Me perdono todas las veces que consentí una situación de abuso, me perdono las veces que me sembré odio en el cuerpo, me llamé gorda y me sentí fea.
Me perdono todas las veces que no le escupí en la cara a un homofóbico o a un racista.
Me perdono las veces que respondí a preguntas inquisidoras y me expuse con mi respuesta.
Me perdono todas las veces que quise estamparle un golpazo a un acosador callejero pero me quedé con el golpe entre las manos y me lo di a mí misma, en silencio, por tonta, ingenua, cobarde, cagona.
Me perdono todas las veces que permití que mis afectos me manipulen en nombre del amor.

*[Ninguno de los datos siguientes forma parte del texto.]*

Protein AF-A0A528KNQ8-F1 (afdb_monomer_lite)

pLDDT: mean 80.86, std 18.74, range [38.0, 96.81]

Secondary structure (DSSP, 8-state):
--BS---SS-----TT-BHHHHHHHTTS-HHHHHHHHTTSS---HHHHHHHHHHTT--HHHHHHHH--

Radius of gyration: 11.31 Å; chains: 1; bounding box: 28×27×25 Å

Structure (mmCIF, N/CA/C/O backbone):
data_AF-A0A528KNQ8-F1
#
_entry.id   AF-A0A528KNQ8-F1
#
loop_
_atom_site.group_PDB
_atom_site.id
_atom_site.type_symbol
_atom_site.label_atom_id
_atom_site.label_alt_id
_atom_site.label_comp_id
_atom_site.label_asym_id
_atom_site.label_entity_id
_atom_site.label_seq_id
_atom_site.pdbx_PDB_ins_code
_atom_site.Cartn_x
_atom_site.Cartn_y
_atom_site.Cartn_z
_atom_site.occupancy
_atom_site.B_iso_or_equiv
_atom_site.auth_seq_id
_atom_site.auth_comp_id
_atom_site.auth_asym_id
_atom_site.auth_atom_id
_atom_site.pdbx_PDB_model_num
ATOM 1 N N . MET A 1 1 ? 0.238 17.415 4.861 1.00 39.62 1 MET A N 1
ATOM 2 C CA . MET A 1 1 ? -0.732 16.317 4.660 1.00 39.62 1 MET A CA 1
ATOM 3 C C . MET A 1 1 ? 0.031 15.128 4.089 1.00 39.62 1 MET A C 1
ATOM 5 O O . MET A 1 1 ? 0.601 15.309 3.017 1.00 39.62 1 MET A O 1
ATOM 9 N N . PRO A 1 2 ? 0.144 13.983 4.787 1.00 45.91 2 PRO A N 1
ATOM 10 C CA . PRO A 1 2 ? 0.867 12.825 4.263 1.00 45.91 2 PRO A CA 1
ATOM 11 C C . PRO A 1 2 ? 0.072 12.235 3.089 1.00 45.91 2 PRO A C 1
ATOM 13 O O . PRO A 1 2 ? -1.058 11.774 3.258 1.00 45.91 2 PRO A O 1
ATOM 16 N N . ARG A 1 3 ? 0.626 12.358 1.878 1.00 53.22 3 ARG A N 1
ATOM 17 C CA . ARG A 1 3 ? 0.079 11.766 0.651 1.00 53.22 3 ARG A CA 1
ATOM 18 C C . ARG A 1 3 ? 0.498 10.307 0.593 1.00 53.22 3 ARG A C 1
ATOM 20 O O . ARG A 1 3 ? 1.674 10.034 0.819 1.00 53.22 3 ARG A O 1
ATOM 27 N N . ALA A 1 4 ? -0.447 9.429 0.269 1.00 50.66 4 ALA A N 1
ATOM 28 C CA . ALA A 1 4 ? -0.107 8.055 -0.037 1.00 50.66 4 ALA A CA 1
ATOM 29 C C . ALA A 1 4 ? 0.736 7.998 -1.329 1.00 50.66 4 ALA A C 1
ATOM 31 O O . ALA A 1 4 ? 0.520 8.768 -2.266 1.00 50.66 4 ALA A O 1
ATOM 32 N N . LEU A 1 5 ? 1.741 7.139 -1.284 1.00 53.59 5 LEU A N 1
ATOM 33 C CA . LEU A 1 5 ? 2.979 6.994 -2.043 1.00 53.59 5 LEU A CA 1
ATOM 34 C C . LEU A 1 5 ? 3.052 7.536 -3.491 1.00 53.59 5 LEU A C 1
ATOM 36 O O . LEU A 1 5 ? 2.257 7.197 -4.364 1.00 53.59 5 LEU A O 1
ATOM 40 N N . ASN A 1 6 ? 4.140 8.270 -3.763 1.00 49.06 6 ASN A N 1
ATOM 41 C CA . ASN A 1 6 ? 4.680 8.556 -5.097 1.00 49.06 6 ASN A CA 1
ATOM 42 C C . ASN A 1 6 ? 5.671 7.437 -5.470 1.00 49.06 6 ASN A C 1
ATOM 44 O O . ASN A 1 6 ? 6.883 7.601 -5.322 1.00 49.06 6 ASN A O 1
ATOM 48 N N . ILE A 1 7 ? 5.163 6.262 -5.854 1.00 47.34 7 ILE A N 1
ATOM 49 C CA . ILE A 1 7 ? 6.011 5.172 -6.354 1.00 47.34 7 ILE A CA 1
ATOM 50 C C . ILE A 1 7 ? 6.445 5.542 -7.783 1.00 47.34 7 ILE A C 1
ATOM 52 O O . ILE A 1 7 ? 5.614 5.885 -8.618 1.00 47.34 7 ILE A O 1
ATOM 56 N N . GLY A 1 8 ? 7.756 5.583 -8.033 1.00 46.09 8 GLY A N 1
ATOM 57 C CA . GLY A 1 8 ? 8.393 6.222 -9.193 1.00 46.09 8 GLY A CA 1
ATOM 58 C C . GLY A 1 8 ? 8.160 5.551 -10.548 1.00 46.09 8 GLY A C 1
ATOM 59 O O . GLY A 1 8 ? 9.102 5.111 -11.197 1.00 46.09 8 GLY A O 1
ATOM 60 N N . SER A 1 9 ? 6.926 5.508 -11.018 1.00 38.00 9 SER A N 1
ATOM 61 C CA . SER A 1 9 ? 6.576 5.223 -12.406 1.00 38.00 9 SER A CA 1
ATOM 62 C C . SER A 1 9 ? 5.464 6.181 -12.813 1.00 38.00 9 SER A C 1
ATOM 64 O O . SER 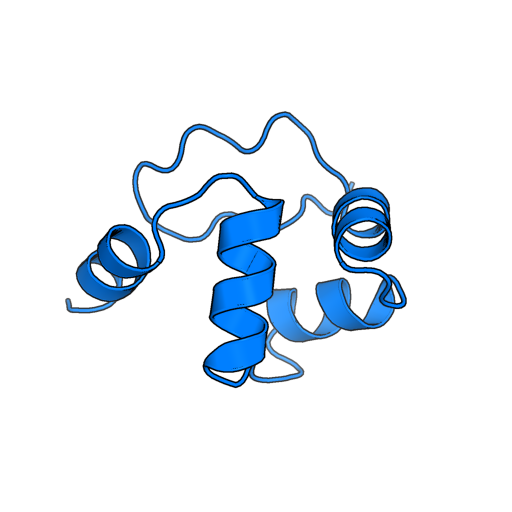A 1 9 ? 4.849 6.836 -11.977 1.00 38.00 9 SER A O 1
ATOM 66 N N . ARG A 1 10 ? 5.208 6.313 -14.109 1.00 43.50 10 ARG A N 1
ATOM 67 C CA . ARG A 1 10 ? 4.184 7.200 -14.681 1.00 43.50 10 ARG A CA 1
ATOM 68 C C . ARG A 1 10 ? 2.744 6.761 -14.347 1.00 43.50 10 ARG A C 1
ATOM 70 O O . ARG A 1 10 ? 1.838 7.029 -15.133 1.00 43.50 10 ARG A O 1
ATOM 77 N N . ALA A 1 11 ? 2.521 6.114 -13.203 1.00 48.81 11 ALA A N 1
ATOM 78 C CA . ALA A 1 11 ? 1.205 5.925 -12.632 1.00 48.81 11 ALA A CA 1
ATOM 79 C C . ALA A 1 11 ? 0.574 7.314 -12.477 1.00 48.81 11 ALA A C 1
ATOM 81 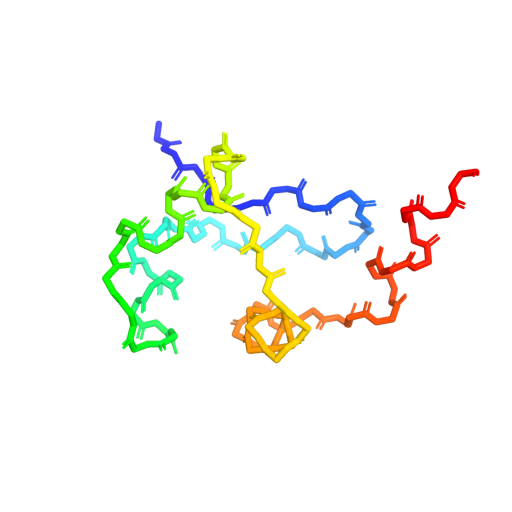O O . ALA A 1 11 ? 1.152 8.218 -11.864 1.00 48.81 11 ALA A O 1
ATOM 82 N N . LYS A 1 12 ? -0.579 7.517 -13.125 1.00 48.34 12 LYS A N 1
ATOM 83 C CA . LYS A 1 12 ? -1.357 8.759 -13.017 1.00 48.34 12 LYS A CA 1
ATOM 84 C C . LYS A 1 12 ? -1.426 9.134 -11.535 1.00 48.34 12 LYS A C 1
ATOM 86 O O . LYS A 1 12 ? -1.683 8.230 -10.744 1.00 48.34 12 LYS A O 1
ATOM 91 N N . PRO A 1 13 ? -1.204 10.407 -11.150 1.00 47.84 13 PRO A N 1
ATOM 92 C CA . PRO A 1 13 ? -1.196 10.798 -9.747 1.00 47.84 13 PRO A CA 1
ATOM 93 C C . PRO A 1 13 ? -2.462 10.245 -9.105 1.00 47.84 13 PRO A C 1
ATOM 95 O O . PRO A 1 13 ? -3.564 10.645 -9.495 1.00 47.84 13 PRO A O 1
ATOM 98 N N . SER A 1 14 ? -2.295 9.277 -8.199 1.00 51.97 14 SER A N 1
ATOM 99 C CA . SER A 1 14 ? -3.381 8.688 -7.428 1.00 51.97 14 SER A CA 1
ATOM 100 C C . SER A 1 14 ? -4.102 9.870 -6.801 1.00 51.97 14 SER A C 1
ATOM 102 O O . SER A 1 14 ? -3.532 10.626 -6.014 1.00 51.97 14 SER A O 1
ATOM 104 N N . LYS A 1 15 ? -5.295 10.170 -7.321 1.00 56.62 15 LYS A N 1
ATOM 105 C CA . LYS A 1 15 ? -5.986 11.446 -7.117 1.00 56.62 15 LYS A CA 1
ATOM 106 C C . LYS A 1 15 ? -6.100 11.747 -5.621 1.00 56.62 15 LYS A C 1
ATOM 108 O O . LYS A 1 15 ? -7.013 11.259 -4.979 1.00 56.62 15 LYS A O 1
ATOM 113 N N . GLY A 1 16 ? -5.185 12.540 -5.065 1.00 65.69 16 GLY A N 1
ATOM 114 C CA . GLY A 1 16 ? -5.264 13.104 -3.715 1.00 65.69 16 GLY A CA 1
ATOM 115 C C . GLY A 1 16 ? -5.570 12.138 -2.560 1.00 65.69 16 GLY A C 1
ATOM 116 O O . GLY A 1 16 ? -6.037 12.623 -1.532 1.00 65.69 16 GLY A O 1
ATOM 117 N N . LEU A 1 17 ? -5.340 10.827 -2.697 1.00 80.50 17 LEU A N 1
ATOM 118 C CA . LEU A 1 17 ? -5.701 9.869 -1.654 1.00 80.50 17 LEU A CA 1
ATOM 119 C C . LEU A 1 17 ? -4.782 10.021 -0.437 1.00 80.50 17 LEU A C 1
ATOM 121 O O . LEU A 1 17 ? -3.554 10.106 -0.535 1.00 80.50 17 LEU A O 1
ATOM 125 N N . THR A 1 18 ? -5.404 10.074 0.734 1.00 87.88 18 THR A N 1
ATOM 126 C CA . THR A 1 18 ? -4.713 10.041 2.022 1.00 87.88 18 THR A CA 1
ATOM 127 C C . THR A 1 18 ? -4.347 8.604 2.388 1.00 87.88 18 THR A C 1
ATOM 129 O O . THR A 1 18 ? -5.002 7.655 1.958 1.00 87.88 18 THR A O 1
ATOM 132 N N . GLN A 1 19 ? -3.345 8.433 3.252 1.00 88.31 19 GLN A N 1
ATOM 133 C CA . GLN A 1 19 ? -2.973 7.113 3.779 1.00 88.31 19 GLN A CA 1
ATOM 134 C C . GLN A 1 19 ? -4.154 6.381 4.435 1.00 88.31 19 GLN A C 1
ATOM 136 O O . GLN A 1 19 ? -4.248 5.162 4.347 1.00 88.31 19 GLN A O 1
ATOM 141 N N . ALA A 1 20 ? -5.065 7.121 5.077 1.00 91.06 20 ALA A N 1
ATOM 142 C CA . ALA A 1 20 ? -6.263 6.557 5.690 1.00 91.06 20 ALA A CA 1
ATOM 143 C C . ALA A 1 20 ? -7.222 5.967 4.646 1.00 91.06 20 ALA A C 1
ATOM 145 O O . ALA A 1 20 ? -7.715 4.864 4.842 1.00 91.06 20 ALA A O 1
ATOM 146 N N . GLN A 1 21 ? -7.426 6.659 3.522 1.00 91.25 21 GLN A N 1
ATOM 147 C CA . GLN A 1 21 ? -8.279 6.173 2.433 1.00 91.25 21 GLN A CA 1
ATOM 148 C C . GLN A 1 21 ? -7.685 4.933 1.761 1.00 91.25 21 GLN A C 1
ATOM 150 O O . GLN A 1 21 ? -8.402 3.976 1.502 1.00 91.25 21 GLN A O 1
ATOM 155 N N . VAL A 1 22 ? -6.368 4.906 1.536 1.00 90.75 22 VAL A N 1
ATOM 156 C CA . VAL A 1 22 ? -5.702 3.710 0.991 1.00 90.75 22 VAL A CA 1
ATOM 157 C C . VAL A 1 22 ? -5.813 2.535 1.964 1.00 90.75 22 VAL A C 1
ATOM 159 O O . VAL A 1 22 ? -6.095 1.414 1.557 1.00 90.75 22 VAL A O 1
ATOM 162 N N . ALA A 1 23 ? -5.656 2.785 3.263 1.00 93.94 23 ALA A N 1
ATOM 163 C CA . ALA A 1 23 ? -5.797 1.749 4.277 1.00 93.94 23 ALA A CA 1
ATOM 164 C C . ALA A 1 23 ? -7.229 1.195 4.356 1.00 93.94 23 ALA A C 1
ATOM 166 O O . ALA A 1 23 ? -7.407 -0.016 4.469 1.00 93.94 23 ALA A O 1
ATOM 167 N N . GLU A 1 24 ? -8.236 2.063 4.228 1.00 95.06 24 GLU A N 1
ATOM 168 C CA . GLU A 1 24 ? -9.646 1.677 4.142 1.00 95.06 24 GLU A CA 1
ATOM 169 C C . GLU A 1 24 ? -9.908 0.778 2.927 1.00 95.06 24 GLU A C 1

Siempre que ignoré mi intuición, tuve que aprender las lecciones más duras. Por eso también me perdono.
Todavía no me perdono la frustración de ser una feminista emocionalmente sobre-explotada. Por eso me enfermo y me angustio. Reconocerlo me ayuda y me reconforta. Todavía no me sana. Pero no me culpo por ansiosa. Estoy cansada de sobrevivir, de repetir sin descanso un discurso pedagógico respetuoso y cosechar ingratitud y silencio. Harta de luchar en todos los frentes con pasión desmesurada y sentirme sola rodeada de soledades ajenas, que me ven pero me evaden.
Me permito ser pequeñita en mi fortaleza. Espanto la culpa con hierbitas y mimos que le doy a mi cuerpo y a mis ideas. Me recuerdo que me amo y que me acepto. Incluso en los días en los que no me tolero ni me soporto.
En la locura ataco a mi cabello con la sutil ilusión que en cada corte vendrá un tiempo
nuevo, un pequeño instante infame de libertad, alguna certeza, una brisa, una sonrisa, un beso.
Al borde de la calvicie y con las canas aflorando en toda la redondez de mi cabeza. Blanquecinas bombas de tiempo, imperceptibles, brillantes al sol. Me cuentan que soy sabia, que tomar conciencia que la culpa me gobierna es el primer paso para liberarme de ella.
Ante tanta violencia el desafío es hacerse cargo de que con los retazos del pasado somos quienes decidimos ser en cada circunstancia. Y que sí, que las cosas serían diferentes si las condiciones objetivas estuvieran dadas. Pero resulta que no, que estamos acá y el territorio del victimismo fatalista es confortable y se alimenta de una necedad que no nos deja crecer.
Cada una de estas palabras está llena de culpa por eso las nombro y me perdono.
Porque si no me puedo equivocar, no es mi revolución.
*Fachu Aguilar es poetisa, feminista, comunicadora, agitadora de la vida.